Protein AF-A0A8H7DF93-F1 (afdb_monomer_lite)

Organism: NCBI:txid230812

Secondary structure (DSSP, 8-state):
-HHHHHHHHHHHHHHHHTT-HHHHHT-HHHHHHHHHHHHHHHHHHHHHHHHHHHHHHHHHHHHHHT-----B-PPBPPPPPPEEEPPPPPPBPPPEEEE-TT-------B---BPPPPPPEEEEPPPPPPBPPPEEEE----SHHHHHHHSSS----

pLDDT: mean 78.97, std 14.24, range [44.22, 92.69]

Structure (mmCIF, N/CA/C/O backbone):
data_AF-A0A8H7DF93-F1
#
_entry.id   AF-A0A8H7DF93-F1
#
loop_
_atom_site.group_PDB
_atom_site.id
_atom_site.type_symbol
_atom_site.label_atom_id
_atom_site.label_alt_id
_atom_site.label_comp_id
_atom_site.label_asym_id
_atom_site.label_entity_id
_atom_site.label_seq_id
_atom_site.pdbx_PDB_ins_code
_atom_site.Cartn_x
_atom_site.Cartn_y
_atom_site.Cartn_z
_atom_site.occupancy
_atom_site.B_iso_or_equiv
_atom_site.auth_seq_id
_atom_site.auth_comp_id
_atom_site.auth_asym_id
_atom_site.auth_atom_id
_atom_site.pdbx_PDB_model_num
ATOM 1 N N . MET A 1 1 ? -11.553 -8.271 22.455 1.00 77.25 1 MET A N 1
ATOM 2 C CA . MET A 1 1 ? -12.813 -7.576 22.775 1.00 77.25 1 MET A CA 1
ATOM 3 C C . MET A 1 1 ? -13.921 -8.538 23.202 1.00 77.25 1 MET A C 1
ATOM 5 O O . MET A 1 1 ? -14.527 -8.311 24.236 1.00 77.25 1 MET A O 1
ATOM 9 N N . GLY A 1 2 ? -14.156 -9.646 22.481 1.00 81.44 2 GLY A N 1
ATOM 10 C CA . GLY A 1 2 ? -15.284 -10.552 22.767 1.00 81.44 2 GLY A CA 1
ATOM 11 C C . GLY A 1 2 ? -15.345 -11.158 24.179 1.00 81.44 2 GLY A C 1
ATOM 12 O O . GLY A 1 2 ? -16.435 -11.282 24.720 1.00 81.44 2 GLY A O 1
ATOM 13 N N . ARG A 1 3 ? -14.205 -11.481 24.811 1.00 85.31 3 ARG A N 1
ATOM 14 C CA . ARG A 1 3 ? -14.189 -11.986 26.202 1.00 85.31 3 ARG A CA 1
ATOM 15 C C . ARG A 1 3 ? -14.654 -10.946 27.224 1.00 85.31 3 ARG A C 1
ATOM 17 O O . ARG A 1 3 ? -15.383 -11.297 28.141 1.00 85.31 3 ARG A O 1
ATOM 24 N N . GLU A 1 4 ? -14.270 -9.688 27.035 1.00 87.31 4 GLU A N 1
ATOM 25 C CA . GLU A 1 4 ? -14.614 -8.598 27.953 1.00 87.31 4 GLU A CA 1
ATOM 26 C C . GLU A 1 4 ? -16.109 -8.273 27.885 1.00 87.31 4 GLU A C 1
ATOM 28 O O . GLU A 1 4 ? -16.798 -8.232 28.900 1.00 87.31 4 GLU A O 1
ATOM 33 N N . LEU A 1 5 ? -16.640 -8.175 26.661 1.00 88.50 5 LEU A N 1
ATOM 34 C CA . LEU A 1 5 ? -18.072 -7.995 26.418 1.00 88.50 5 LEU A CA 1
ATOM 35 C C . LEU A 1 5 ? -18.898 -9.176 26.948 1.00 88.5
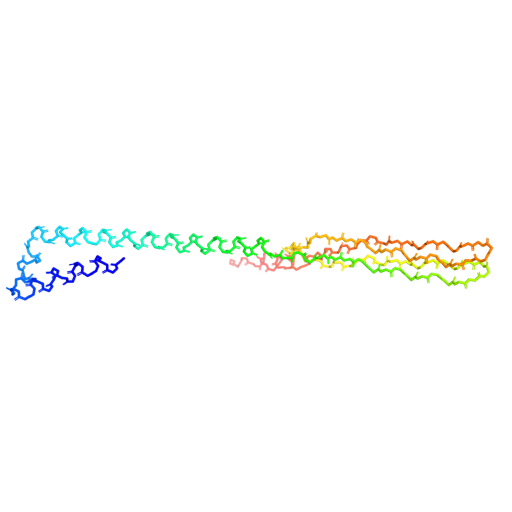0 5 LEU A C 1
ATOM 37 O O . LEU A 1 5 ? -19.969 -8.966 27.518 1.00 88.50 5 LEU A O 1
ATOM 41 N N . ALA A 1 6 ? -18.408 -10.411 26.795 1.00 89.75 6 ALA A N 1
ATOM 42 C CA . ALA A 1 6 ? -19.063 -11.597 27.342 1.00 89.75 6 ALA A CA 1
ATOM 43 C C . ALA A 1 6 ? -19.092 -11.575 28.878 1.00 89.75 6 ALA A C 1
ATOM 45 O O . ALA A 1 6 ? -20.140 -11.844 29.457 1.00 89.75 6 ALA A O 1
ATOM 46 N N . SER A 1 7 ? -17.990 -11.178 29.521 1.00 88.31 7 SER A N 1
ATOM 47 C CA . SER A 1 7 ? -17.895 -11.039 30.980 1.00 88.31 7 SER A CA 1
ATOM 48 C C . SER A 1 7 ? -18.879 -9.994 31.524 1.00 88.31 7 SER A C 1
ATOM 50 O O . SER A 1 7 ? -19.659 -10.289 32.431 1.00 88.31 7 SER A O 1
ATOM 52 N N . MET A 1 8 ? -18.945 -8.804 30.909 1.00 88.44 8 MET A N 1
ATOM 53 C CA . MET A 1 8 ? -19.953 -7.790 31.262 1.00 88.44 8 MET A CA 1
ATOM 54 C C . MET A 1 8 ? -21.381 -8.316 31.085 1.00 88.44 8 MET A C 1
ATOM 56 O O . MET A 1 8 ? -22.245 -8.105 31.937 1.00 88.44 8 MET A O 1
ATOM 60 N N . THR A 1 9 ? -21.634 -9.011 29.974 1.00 90.00 9 THR A N 1
ATOM 61 C CA . THR A 1 9 ? -22.954 -9.569 29.655 1.00 90.00 9 THR A CA 1
ATOM 62 C C . THR A 1 9 ? -23.371 -10.625 30.677 1.00 90.00 9 THR A C 1
ATOM 64 O O . THR A 1 9 ? -24.520 -10.638 31.115 1.00 90.00 9 THR A O 1
ATOM 67 N N . GLU A 1 10 ? -22.447 -11.486 31.096 1.00 91.19 10 GLU A N 1
ATOM 68 C CA . GLU A 1 10 ? -22.686 -12.516 32.105 1.00 91.19 10 GLU A CA 1
ATOM 69 C C . GLU A 1 10 ? -23.049 -11.904 33.463 1.00 91.19 10 GLU A C 1
ATOM 71 O O . GLU A 1 10 ? -24.029 -12.316 34.084 1.00 91.19 10 GLU A O 1
ATOM 76 N N . GLN A 1 11 ? -22.338 -10.860 33.894 1.00 86.06 11 GLN A N 1
ATOM 77 C CA . GLN A 1 11 ? -22.637 -10.165 35.149 1.00 86.06 11 GLN A CA 1
ATOM 78 C C . GLN A 1 11 ? -23.993 -9.447 35.118 1.00 86.06 11 GLN A C 1
ATOM 80 O O . GLN A 1 11 ? -24.762 -9.531 36.080 1.00 86.06 11 GLN A O 1
ATOM 85 N N . LEU A 1 12 ? -24.320 -8.785 34.002 1.00 87.88 12 LEU A N 1
ATOM 86 C CA . LEU A 1 12 ? -25.617 -8.132 33.812 1.00 87.88 12 L
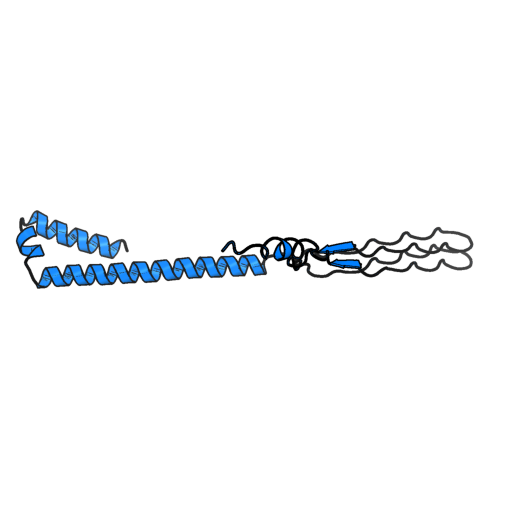EU A CA 1
ATOM 87 C C . LEU A 1 12 ? -26.764 -9.146 33.808 1.00 87.88 12 LEU A C 1
ATOM 89 O O . LEU A 1 12 ? -27.788 -8.916 34.456 1.00 87.88 12 LEU A O 1
ATOM 93 N N . ASN A 1 13 ? -26.586 -10.284 33.136 1.00 90.81 13 ASN A N 1
ATOM 94 C CA . ASN A 1 13 ? -27.573 -11.361 33.133 1.00 90.81 13 ASN A CA 1
ATOM 95 C C . ASN A 1 13 ? -27.732 -11.972 34.529 1.00 90.81 13 ASN A C 1
ATOM 97 O O . ASN A 1 13 ? -28.853 -12.103 35.006 1.00 90.81 13 ASN A O 1
ATOM 101 N N . ALA A 1 14 ? -26.641 -12.221 35.255 1.00 89.12 14 ALA A N 1
ATOM 102 C CA . ALA A 1 14 ? -26.711 -12.724 36.624 1.00 89.12 14 ALA A CA 1
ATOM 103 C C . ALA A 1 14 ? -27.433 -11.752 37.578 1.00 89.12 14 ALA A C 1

^^^^

What is required
Any picture in the material is to be dropped; the rest is repeated exactly.

The answer
Protein AF-A0A8H7DF93-F1 (afdb_monomer_lite)

Organism: NCBI:txid230812

Secondary structure (DSSP, 8-state):
-HHHHHHHHHHHHHHHHTT-HHHHHT-HHHHHHHHHHHHHHHHHHHHHHHHHHHHHHHHHHHHHHT-----B-PPBPPPPPPEEEPPPPPPBPPPEEEE-TT-------B---BPPPPPPEEEEPPPPPPBPPPEEEE----SHHHHHHHSSS----

pLDDT: mean 78.97, std 14.24, range [44.22, 92.69]

Structure (mmCIF, N/CA/C/O backbone):
data_AF-A0A8H7DF93-F1
#
_entry.id   AF-A0A8H7DF93-F1
#
loop_
_atom_site.group_PDB
_atom_site.id
_atom_site.type_symbol
_atom_site.label_atom_id
_atom_site.label_alt_id
_atom_site.label_comp_id
_atom_site.label_asym_id
_atom_site.label_entity_id
_atom_site.label_seq_id
_atom_site.pdbx_PDB_ins_code
_atom_site.Cartn_x
_atom_site.Cartn_y
_atom_site.Cartn_z
_atom_site.occupancy
_atom_site.B_iso_or_equiv
_atom_site.auth_seq_id
_atom_site.auth_comp_id
_atom_site.auth_asym_id
_atom_site.auth_atom_id
_atom_site.pdbx_PDB_model_num
ATOM 1 N N . MET A 1 1 ? -11.553 -8.271 22.455 1.00 77.25 1 MET A N 1
ATOM 2 C CA . MET A 1 1 ? -12.813 -7.576 22.775 1.00 77.25 1 MET A CA 1
ATOM 3 C C . MET A 1 1 ? -13.921 -8.538 23.202 1.00 77.25 1 MET A C 1
ATOM 5 O O . MET A 1 1 ? -14.527 -8.311 24.236 1.00 77.25 1 MET A O 1
ATOM 9 N N . GLY A 1 2 ? -14.156 -9.646 22.481 1.00 81.44 2 GLY A N 1
ATOM 10 C CA . GLY A 1 2 ? -15.284 -10.552 22.767 1.00 81.44 2 GLY A CA 1
ATOM 11 C C . GLY A 1 2 ? -15.345 -11.158 24.179 1.00 81.44 2 GLY A C 1
ATOM 12 O O . GLY A 1 2 ? -16.435 -11.282 24.720 1.00 81.44 2 GLY A O 1
ATOM 13 N N . ARG A 1 3 ? -14.205 -11.481 24.811 1.00 85.31 3 ARG A N 1
ATOM 14 C CA . ARG A 1 3 ? -14.189 -11.986 26.202 1.00 85.31 3 ARG A CA 1
ATOM 15 C C . ARG A 1 3 ? -14.654 -10.946 27.224 1.00 85.31 3 ARG A C 1
ATOM 17 O O . ARG A 1 3 ? -15.383 -11.297 28.141 1.00 85.31 3 ARG A O 1
ATOM 24 N N . GLU A 1 4 ? -14.270 -9.688 27.035 1.00 87.31 4 GLU A N 1
ATOM 25 C CA . GLU A 1 4 ? -14.614 -8.598 27.953 1.00 87.31 4 GLU A CA 1
ATOM 26 C C . GLU A 1 4 ? -16.109 -8.273 27.885 1.00 87.31 4 GLU A C 1
ATOM 28 O O . GLU A 1 4 ? -16.798 -8.232 28.900 1.00 87.31 4 GLU A O 1
ATOM 33 N N . LEU A 1 5 ? -16.640 -8.175 26.661 1.00 88.50 5 LEU A N 1
ATOM 34 C CA . LEU A 1 5 ? -18.072 -7.995 26.418 1.00 88.50 5 LEU A CA 1
ATOM 35 C C . LEU A 1 5 ? -18.898 -9.176 26.948 1.00 88.5
0 5 LEU A C 1
ATOM 37 O O . LEU A 1 5 ? -19.969 -8.966 27.518 1.00 88.50 5 LEU A O 1
ATOM 41 N N . ALA A 1 6 ? -18.408 -10.411 26.795 1.00 89.75 6 ALA A N 1
ATOM 42 C CA . ALA A 1 6 ? -19.063 -11.597 27.342 1.00 89.75 6 ALA A CA 1
ATOM 43 C C . ALA A 1 6 ? -19.092 -11.575 28.878 1.00 89.75 6 ALA A C 1
ATOM 45 O O . ALA A 1 6 ? -20.140 -11.844 29.457 1.00 89.75 6 ALA A O 1
ATOM 46 N N . SER A 1 7 ? -17.990 -11.178 29.521 1.00 88.31 7 SER A N 1
ATOM 47 C CA . SER A 1 7 ? -17.895 -11.039 30.980 1.00 88.31 7 SER A CA 1
ATOM 48 C C . SER A 1 7 ? -18.879 -9.994 31.524 1.00 88.31 7 SER A C 1
ATOM 50 O O . SER A 1 7 ? -19.659 -10.289 32.431 1.00 88.31 7 SER A O 1
ATOM 52 N N . MET A 1 8 ? -18.945 -8.804 30.909 1.00 88.44 8 MET A N 1
ATOM 53 C CA . MET A 1 8 ? -19.953 -7.790 31.262 1.00 88.44 8 MET A CA 1
ATOM 54 C C . MET A 1 8 ? -21.381 -8.316 31.085 1.00 88.44 8 MET A C 1
ATOM 56 O O . MET A 1 8 ? -22.245 -8.105 31.937 1.00 88.44 8 MET A O 1
ATOM 60 N N . THR A 1 9 ? -21.634 -9.011 29.974 1.00 90.00 9 THR A N 1
ATOM 61 C CA . THR A 1 9 ? -22.954 -9.569 29.655 1.00 90.00 9 THR A CA 1
ATOM 62 C C . THR A 1 9 ? -23.371 -10.625 30.677 1.00 90.00 9 THR A C 1
ATOM 64 O O . THR A 1 9 ? -24.520 -10.638 31.115 1.00 90.00 9 THR A O 1
ATOM 67 N N . GLU A 1 10 ? -22.447 -11.486 31.096 1.00 91.19 10 GLU A N 1
ATOM 68 C CA . GLU A 1 10 ? -22.686 -12.516 32.105 1.00 91.19 10 GLU A CA 1
ATOM 69 C C . GLU A 1 10 ? -23.049 -11.904 33.463 1.00 91.19 10 GLU A C 1
ATOM 71 O O . GLU A 1 10 ? -24.029 -12.316 34.084 1.00 91.19 10 GLU A O 1
ATOM 76 N N . GLN A 1 11 ? -22.338 -10.860 33.894 1.00 86.06 11 GLN A N 1
ATOM 77 C CA . GLN A 1 11 ? -22.637 -10.165 35.149 1.00 86.06 11 GLN A CA 1
ATOM 78 C C . GLN A 1 11 ? -23.993 -9.447 35.118 1.00 86.06 11 GLN A C 1
ATOM 80 O O . GLN A 1 11 ? -24.762 -9.531 36.080 1.00 86.06 11 GLN A O 1
ATOM 85 N N . LEU A 1 12 ? -24.320 -8.785 34.002 1.00 87.88 12 LEU A N 1
ATOM 86 C CA . LEU A 1 12 ? -25.617 -8.132 33.812 1.00 87.88 12 L
EU A CA 1
ATOM 87 C C . LEU A 1 12 ? -26.764 -9.146 33.808 1.00 87.88 12 LEU A C 1
ATOM 89 O O . LEU A 1 12 ? -27.788 -8.916 34.456 1.00 87.88 12 LEU A O 1
ATOM 93 N N . ASN A 1 13 ? -26.586 -10.284 33.136 1.00 90.81 13 ASN A N 1
ATOM 94 C CA . ASN A 1 13 ? -27.573 -11.361 33.133 1.00 90.81 13 ASN A CA 1
ATOM 95 C C . ASN A 1 13 ? -27.732 -11.972 34.529 1.00 90.81 13 ASN A C 1
ATOM 97 O O . ASN A 1 13 ? -28.853 -12.103 35.006 1.00 90.81 13 ASN A O 1
ATOM 101 N N . ALA A 1 14 ? -26.641 -12.221 35.255 1.00 89.12 14 ALA A N 1
ATOM 102 C CA . ALA A 1 14 ? -26.711 -12.724 36.624 1.00 89.12 14 ALA A CA 1
ATOM 103 C C . ALA A 1 14 ? -27.433 -11.752 37.578 1.00 89.12 14 ALA A C 1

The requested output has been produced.